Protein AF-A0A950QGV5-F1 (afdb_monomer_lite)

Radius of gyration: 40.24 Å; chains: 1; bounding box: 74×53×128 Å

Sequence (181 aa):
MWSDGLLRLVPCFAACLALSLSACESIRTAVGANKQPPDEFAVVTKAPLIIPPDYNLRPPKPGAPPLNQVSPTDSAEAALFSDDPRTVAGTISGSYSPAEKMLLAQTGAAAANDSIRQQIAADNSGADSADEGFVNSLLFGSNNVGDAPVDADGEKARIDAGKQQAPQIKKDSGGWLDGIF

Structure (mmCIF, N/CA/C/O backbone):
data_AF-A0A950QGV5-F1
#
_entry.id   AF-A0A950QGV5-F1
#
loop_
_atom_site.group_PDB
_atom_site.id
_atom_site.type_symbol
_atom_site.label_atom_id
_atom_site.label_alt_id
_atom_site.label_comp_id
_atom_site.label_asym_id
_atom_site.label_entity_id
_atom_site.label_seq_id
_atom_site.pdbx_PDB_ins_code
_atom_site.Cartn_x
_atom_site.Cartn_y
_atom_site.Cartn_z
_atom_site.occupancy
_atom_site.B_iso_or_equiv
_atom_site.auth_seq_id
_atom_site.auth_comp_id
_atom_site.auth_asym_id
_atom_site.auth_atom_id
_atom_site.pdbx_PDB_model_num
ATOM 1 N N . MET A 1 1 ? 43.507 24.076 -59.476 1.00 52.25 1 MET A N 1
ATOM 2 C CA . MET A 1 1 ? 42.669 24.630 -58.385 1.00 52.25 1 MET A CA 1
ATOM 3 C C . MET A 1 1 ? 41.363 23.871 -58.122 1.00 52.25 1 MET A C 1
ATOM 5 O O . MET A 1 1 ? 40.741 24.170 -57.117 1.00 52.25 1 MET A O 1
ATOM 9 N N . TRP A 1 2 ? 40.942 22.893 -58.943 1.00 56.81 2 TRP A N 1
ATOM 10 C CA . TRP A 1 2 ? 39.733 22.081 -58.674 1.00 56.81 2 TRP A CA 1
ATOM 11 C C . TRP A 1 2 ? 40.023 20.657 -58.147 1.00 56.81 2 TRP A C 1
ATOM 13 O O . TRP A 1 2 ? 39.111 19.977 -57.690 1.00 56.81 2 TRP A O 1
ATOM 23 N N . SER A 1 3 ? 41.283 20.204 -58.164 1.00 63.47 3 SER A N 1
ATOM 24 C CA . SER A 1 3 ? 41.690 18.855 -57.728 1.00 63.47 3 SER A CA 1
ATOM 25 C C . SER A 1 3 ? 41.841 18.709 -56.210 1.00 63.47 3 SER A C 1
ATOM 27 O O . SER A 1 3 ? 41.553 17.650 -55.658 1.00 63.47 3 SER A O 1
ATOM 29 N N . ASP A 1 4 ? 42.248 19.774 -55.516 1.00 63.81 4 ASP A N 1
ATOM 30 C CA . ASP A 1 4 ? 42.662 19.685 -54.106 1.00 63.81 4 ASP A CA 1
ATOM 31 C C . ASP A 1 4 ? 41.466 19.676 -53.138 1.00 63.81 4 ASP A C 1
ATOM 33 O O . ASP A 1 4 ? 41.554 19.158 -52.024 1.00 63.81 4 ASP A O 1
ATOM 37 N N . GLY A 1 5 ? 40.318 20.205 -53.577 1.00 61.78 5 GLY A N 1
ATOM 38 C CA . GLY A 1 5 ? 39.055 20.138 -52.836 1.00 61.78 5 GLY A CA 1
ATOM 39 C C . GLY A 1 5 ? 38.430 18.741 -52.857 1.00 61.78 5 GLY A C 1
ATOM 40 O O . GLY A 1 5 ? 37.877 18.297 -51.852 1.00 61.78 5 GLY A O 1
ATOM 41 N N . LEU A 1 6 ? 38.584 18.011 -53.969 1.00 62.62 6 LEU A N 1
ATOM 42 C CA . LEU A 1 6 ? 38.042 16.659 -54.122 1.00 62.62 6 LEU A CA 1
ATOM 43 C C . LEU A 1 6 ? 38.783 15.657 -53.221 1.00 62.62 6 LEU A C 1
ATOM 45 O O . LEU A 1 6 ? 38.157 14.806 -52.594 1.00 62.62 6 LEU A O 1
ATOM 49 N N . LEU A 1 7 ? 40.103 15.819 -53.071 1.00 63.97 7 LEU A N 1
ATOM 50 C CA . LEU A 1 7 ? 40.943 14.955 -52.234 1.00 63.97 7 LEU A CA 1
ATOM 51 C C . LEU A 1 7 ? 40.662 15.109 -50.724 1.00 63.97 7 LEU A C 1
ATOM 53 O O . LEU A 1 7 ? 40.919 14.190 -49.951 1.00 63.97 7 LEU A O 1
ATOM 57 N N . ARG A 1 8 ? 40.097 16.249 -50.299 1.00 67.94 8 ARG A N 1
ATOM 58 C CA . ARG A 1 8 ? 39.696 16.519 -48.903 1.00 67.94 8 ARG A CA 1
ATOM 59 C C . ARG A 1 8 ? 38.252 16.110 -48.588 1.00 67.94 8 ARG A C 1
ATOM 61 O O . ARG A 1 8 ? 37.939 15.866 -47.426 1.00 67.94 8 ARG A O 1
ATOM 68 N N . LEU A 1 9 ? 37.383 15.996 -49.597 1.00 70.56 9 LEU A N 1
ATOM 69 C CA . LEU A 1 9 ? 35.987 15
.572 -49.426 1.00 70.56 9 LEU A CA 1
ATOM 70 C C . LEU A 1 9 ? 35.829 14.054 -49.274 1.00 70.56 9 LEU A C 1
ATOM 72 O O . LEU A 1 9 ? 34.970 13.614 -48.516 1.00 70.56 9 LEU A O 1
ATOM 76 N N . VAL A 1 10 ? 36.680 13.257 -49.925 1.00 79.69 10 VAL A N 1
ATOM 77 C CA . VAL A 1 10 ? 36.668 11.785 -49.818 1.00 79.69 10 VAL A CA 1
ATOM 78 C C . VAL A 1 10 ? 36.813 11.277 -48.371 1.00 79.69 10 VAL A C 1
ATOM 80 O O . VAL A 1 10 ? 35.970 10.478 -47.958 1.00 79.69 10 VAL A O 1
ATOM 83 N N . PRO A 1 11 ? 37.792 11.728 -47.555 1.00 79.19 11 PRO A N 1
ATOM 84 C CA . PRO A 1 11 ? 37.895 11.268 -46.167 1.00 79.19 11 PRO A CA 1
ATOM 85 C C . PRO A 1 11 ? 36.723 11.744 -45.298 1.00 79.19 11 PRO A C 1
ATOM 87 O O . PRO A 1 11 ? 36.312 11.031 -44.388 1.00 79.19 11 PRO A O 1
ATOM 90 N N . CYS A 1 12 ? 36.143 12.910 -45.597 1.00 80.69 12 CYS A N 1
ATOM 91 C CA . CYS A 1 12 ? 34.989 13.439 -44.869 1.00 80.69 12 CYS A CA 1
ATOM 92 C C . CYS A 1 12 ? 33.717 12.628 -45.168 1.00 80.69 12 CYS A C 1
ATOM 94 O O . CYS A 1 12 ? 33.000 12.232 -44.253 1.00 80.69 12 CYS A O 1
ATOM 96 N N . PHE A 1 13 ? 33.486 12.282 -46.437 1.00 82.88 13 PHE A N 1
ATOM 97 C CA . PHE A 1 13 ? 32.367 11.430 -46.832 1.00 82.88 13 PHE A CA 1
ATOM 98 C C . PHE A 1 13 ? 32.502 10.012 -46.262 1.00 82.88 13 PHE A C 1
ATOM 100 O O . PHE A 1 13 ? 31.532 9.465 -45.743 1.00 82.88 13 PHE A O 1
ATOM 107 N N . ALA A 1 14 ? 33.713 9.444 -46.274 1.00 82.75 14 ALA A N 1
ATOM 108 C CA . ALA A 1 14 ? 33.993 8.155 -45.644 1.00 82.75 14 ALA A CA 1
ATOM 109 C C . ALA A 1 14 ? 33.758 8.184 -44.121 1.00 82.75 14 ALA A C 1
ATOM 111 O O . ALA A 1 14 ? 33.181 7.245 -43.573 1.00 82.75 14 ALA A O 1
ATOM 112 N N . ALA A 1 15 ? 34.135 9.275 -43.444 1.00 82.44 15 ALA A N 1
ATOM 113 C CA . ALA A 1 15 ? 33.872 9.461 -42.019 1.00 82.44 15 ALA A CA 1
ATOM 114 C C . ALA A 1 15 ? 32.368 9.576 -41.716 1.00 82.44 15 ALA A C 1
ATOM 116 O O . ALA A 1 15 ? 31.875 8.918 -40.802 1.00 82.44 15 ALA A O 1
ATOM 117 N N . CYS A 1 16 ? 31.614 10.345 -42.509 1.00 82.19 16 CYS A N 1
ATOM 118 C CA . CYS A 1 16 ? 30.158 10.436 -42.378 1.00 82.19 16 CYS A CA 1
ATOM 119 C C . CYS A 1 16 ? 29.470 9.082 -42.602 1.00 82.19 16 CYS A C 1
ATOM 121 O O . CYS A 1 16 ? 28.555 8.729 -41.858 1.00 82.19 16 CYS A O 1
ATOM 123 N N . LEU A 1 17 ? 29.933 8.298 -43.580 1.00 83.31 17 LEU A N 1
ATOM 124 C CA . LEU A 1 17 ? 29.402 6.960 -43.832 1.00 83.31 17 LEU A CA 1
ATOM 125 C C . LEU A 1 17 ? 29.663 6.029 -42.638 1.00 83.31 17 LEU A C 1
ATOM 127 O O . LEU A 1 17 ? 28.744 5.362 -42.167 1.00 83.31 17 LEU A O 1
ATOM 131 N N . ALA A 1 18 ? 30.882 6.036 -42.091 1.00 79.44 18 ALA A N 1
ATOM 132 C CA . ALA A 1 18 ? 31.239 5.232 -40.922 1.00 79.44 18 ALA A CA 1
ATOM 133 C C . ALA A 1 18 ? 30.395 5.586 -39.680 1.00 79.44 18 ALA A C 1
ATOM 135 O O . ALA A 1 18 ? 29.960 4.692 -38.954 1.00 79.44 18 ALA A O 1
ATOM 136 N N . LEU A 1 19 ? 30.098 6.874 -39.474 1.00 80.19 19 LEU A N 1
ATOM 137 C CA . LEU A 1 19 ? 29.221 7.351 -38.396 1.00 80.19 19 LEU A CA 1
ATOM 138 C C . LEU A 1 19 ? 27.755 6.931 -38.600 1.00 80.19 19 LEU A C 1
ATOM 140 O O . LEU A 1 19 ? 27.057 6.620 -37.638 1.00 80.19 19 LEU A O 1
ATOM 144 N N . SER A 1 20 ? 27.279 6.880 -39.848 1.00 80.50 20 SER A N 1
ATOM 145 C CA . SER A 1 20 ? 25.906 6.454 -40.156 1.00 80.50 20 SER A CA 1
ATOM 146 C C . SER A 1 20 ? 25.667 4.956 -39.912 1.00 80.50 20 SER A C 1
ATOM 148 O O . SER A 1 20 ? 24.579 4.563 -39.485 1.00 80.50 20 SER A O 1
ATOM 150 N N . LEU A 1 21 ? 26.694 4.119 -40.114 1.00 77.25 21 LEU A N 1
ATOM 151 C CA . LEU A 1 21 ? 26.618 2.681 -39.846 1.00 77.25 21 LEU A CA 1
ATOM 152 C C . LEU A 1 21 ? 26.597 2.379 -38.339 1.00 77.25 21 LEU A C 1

* * *

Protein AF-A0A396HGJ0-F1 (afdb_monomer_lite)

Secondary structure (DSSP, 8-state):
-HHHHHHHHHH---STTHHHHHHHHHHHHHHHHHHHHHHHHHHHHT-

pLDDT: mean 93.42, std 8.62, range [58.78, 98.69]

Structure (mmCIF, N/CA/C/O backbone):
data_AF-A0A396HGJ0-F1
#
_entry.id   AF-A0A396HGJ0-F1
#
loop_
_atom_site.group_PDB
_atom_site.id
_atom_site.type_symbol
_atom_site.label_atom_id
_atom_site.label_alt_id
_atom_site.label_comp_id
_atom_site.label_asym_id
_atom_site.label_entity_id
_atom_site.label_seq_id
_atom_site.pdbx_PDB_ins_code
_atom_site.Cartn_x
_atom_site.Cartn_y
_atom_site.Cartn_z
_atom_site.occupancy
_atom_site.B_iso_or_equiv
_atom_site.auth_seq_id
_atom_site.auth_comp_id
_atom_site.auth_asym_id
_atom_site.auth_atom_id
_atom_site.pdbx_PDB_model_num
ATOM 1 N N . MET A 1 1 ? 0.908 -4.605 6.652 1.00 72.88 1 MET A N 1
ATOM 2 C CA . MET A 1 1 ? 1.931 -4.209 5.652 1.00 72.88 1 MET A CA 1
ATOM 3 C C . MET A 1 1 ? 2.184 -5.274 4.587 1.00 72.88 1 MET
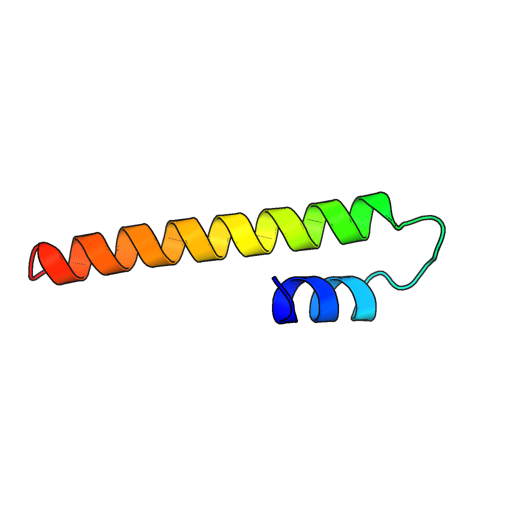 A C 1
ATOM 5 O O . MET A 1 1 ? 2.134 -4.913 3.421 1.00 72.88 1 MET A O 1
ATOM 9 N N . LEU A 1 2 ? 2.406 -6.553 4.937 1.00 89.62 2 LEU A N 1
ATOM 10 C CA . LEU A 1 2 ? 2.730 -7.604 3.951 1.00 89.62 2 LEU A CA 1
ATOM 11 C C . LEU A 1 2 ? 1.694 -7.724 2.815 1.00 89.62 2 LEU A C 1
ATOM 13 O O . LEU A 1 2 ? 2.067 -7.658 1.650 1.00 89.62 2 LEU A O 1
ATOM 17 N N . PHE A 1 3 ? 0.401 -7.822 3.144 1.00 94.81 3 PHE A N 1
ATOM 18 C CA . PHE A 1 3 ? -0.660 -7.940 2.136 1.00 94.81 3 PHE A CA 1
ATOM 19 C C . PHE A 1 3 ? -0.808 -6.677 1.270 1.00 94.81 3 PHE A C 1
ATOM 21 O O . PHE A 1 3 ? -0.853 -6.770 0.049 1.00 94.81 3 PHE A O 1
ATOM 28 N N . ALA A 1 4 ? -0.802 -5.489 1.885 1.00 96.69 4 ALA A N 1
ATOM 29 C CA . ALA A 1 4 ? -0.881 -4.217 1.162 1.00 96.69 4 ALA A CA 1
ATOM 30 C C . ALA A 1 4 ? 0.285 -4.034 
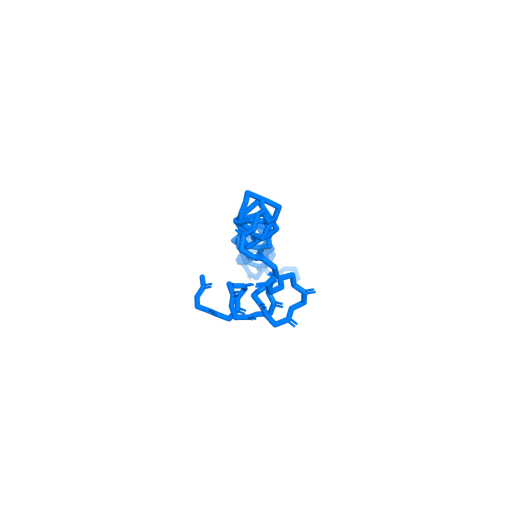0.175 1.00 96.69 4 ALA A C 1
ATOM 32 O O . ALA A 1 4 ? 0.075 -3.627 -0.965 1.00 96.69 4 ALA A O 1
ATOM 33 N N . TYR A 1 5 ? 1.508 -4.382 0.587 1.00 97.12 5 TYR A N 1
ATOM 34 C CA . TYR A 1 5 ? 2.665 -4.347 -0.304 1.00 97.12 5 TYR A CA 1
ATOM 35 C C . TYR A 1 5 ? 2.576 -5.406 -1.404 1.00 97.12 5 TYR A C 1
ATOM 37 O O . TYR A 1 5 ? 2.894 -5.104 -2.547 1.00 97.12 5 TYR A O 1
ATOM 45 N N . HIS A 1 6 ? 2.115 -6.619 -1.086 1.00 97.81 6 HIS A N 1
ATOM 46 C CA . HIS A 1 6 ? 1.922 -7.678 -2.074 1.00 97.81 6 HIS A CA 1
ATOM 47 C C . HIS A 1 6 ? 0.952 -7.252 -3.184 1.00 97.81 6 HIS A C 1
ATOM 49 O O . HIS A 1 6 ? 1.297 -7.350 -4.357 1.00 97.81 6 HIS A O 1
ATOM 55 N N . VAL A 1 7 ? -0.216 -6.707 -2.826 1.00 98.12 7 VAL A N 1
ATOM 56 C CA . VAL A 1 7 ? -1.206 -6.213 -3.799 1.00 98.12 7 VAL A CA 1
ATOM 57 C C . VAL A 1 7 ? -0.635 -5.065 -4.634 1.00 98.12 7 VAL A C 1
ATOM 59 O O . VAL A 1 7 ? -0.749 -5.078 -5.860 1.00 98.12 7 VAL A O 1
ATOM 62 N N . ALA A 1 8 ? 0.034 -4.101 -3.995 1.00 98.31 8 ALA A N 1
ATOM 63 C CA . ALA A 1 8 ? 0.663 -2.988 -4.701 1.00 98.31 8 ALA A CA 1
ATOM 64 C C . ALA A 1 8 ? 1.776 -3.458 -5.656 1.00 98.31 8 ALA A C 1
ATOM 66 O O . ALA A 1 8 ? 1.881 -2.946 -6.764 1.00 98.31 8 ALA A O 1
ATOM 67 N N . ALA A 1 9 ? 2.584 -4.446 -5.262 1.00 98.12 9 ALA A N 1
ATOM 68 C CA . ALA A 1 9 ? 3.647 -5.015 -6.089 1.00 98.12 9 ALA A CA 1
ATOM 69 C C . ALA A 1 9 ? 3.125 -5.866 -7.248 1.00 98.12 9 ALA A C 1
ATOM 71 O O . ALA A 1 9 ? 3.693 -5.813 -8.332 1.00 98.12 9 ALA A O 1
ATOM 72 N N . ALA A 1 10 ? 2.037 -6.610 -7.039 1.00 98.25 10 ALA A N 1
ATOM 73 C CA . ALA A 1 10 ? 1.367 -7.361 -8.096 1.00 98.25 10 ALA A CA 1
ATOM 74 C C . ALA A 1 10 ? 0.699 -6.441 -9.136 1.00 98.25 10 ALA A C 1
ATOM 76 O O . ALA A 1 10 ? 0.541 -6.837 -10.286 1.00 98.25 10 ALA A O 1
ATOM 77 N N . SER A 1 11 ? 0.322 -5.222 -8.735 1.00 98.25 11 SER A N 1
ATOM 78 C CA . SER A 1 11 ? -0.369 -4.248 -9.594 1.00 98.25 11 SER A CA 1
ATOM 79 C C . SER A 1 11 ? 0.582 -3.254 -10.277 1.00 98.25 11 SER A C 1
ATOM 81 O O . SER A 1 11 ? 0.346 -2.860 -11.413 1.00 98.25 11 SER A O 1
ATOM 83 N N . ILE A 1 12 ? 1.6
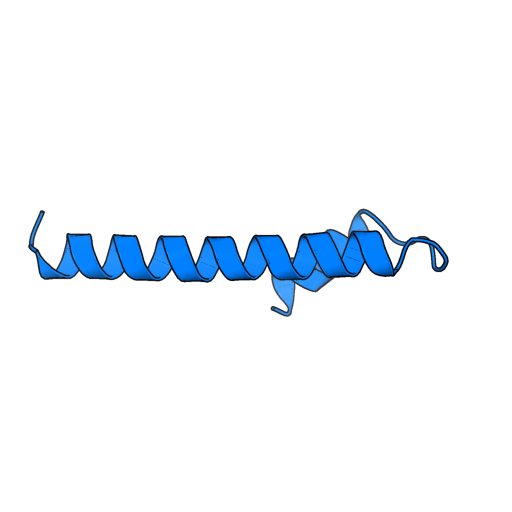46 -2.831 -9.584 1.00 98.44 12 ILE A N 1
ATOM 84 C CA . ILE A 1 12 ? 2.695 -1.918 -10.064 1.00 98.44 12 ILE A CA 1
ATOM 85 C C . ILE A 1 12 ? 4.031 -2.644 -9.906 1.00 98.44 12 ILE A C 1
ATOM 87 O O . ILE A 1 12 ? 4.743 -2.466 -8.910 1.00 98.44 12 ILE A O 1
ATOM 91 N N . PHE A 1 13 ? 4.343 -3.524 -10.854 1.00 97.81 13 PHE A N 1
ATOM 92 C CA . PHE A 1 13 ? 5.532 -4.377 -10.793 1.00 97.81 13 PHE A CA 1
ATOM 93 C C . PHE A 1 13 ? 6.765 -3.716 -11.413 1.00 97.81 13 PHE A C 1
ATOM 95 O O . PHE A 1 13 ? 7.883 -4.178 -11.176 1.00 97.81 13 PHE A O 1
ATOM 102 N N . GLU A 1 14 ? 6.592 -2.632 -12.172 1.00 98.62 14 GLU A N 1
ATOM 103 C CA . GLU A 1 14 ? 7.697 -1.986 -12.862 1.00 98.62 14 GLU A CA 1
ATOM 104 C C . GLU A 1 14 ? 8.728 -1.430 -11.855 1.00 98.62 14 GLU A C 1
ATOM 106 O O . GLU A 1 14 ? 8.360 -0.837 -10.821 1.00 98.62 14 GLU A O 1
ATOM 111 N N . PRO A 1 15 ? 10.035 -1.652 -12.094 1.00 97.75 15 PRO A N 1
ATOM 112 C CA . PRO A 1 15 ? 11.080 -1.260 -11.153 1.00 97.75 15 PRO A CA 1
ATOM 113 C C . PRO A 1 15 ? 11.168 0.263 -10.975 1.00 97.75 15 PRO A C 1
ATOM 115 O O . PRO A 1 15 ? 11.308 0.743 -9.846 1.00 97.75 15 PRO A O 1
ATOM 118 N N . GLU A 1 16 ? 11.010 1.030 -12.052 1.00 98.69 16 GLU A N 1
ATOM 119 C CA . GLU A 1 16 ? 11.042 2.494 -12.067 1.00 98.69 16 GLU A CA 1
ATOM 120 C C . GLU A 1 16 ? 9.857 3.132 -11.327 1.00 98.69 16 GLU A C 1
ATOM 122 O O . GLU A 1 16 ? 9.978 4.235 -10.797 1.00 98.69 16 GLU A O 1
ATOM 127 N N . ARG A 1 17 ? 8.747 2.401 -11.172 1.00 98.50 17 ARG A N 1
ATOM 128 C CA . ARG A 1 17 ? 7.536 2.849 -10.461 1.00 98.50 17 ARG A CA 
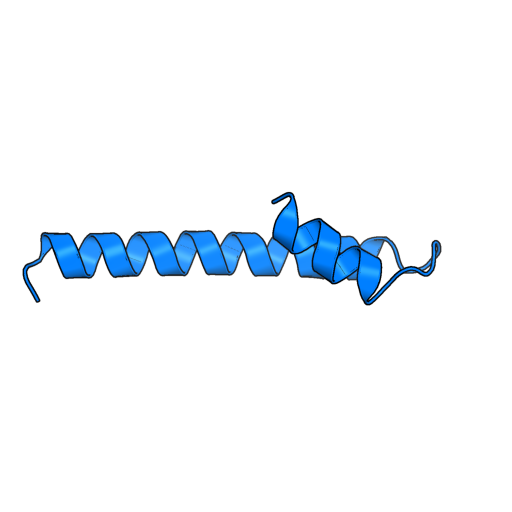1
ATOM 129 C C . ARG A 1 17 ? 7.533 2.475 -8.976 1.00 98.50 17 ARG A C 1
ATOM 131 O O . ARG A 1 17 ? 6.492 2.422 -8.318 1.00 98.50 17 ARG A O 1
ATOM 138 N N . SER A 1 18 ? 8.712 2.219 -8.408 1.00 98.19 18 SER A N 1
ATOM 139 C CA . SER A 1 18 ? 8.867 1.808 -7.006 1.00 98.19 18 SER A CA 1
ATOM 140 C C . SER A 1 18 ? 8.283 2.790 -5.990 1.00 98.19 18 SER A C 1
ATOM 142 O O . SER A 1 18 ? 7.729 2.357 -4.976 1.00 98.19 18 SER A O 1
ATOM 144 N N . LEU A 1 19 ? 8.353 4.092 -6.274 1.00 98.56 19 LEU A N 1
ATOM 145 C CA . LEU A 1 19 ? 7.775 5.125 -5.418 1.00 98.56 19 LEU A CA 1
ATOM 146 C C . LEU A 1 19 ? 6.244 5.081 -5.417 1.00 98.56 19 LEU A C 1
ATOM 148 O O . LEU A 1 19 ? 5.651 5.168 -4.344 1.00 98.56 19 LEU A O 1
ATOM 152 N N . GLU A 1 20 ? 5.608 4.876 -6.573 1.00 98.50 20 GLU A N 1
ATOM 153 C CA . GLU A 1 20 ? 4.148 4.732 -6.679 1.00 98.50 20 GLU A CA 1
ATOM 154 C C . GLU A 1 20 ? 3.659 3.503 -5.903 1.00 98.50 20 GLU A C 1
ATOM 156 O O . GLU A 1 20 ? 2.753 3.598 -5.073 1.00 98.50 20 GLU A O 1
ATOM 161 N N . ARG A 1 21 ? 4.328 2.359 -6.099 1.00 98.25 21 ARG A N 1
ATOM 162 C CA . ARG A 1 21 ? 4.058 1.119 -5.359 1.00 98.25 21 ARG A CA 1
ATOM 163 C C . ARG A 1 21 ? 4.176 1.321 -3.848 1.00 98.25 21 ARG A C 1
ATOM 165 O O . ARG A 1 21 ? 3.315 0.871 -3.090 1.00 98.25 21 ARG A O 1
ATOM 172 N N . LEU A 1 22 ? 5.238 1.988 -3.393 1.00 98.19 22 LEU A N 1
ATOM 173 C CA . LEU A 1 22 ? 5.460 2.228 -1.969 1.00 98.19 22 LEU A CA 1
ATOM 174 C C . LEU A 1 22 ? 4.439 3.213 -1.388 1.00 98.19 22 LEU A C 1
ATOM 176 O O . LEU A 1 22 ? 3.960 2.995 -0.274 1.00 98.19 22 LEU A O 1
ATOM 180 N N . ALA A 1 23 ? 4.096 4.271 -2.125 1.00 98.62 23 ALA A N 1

* * *

■ Exercise ■
All lines in the listing above between the line with "ATOM 94 O O" and the line with "ATOM 109 C C", inclusive, should be set down exactly, and no line outside that range.

■ Exercise output ■
ATOM 94 O O . CYS A 1 12 ? 33.000 12.232 -44.253 1.00 80.69 12 CYS A O 1
ATOM 96 N N . PHE A 1 13 ? 33.486 12.282 -46.437 1.00 82.88 13 PHE A N 1
ATOM 97 C CA . PHE A 1 13 ? 32.367 11.430 -46.832 1.00 82.88 13 PHE A CA 1
ATOM 98 C C . PHE A 1 13 ? 32.502 10.012 -46.262 1.00 82.88 13 PHE A C 1
ATOM 100 O O . PHE A 1 13 ? 31.532 9.465 -45.743 1.00 82.88 13 PHE A O 1
ATOM 107 N N . ALA A 1 14 ? 33.713 9.444 -46.274 1.00 82.75 14 ALA A N 1
ATOM 108 C CA . ALA A 1 14 ? 33.993 8.155 -45.644 1.00 82.75 14 ALA A CA 1
ATOM 109 C C . ALA A 1 14 ? 33.758 8.184 -44.121 1.00 82.75 14 ALA A C 1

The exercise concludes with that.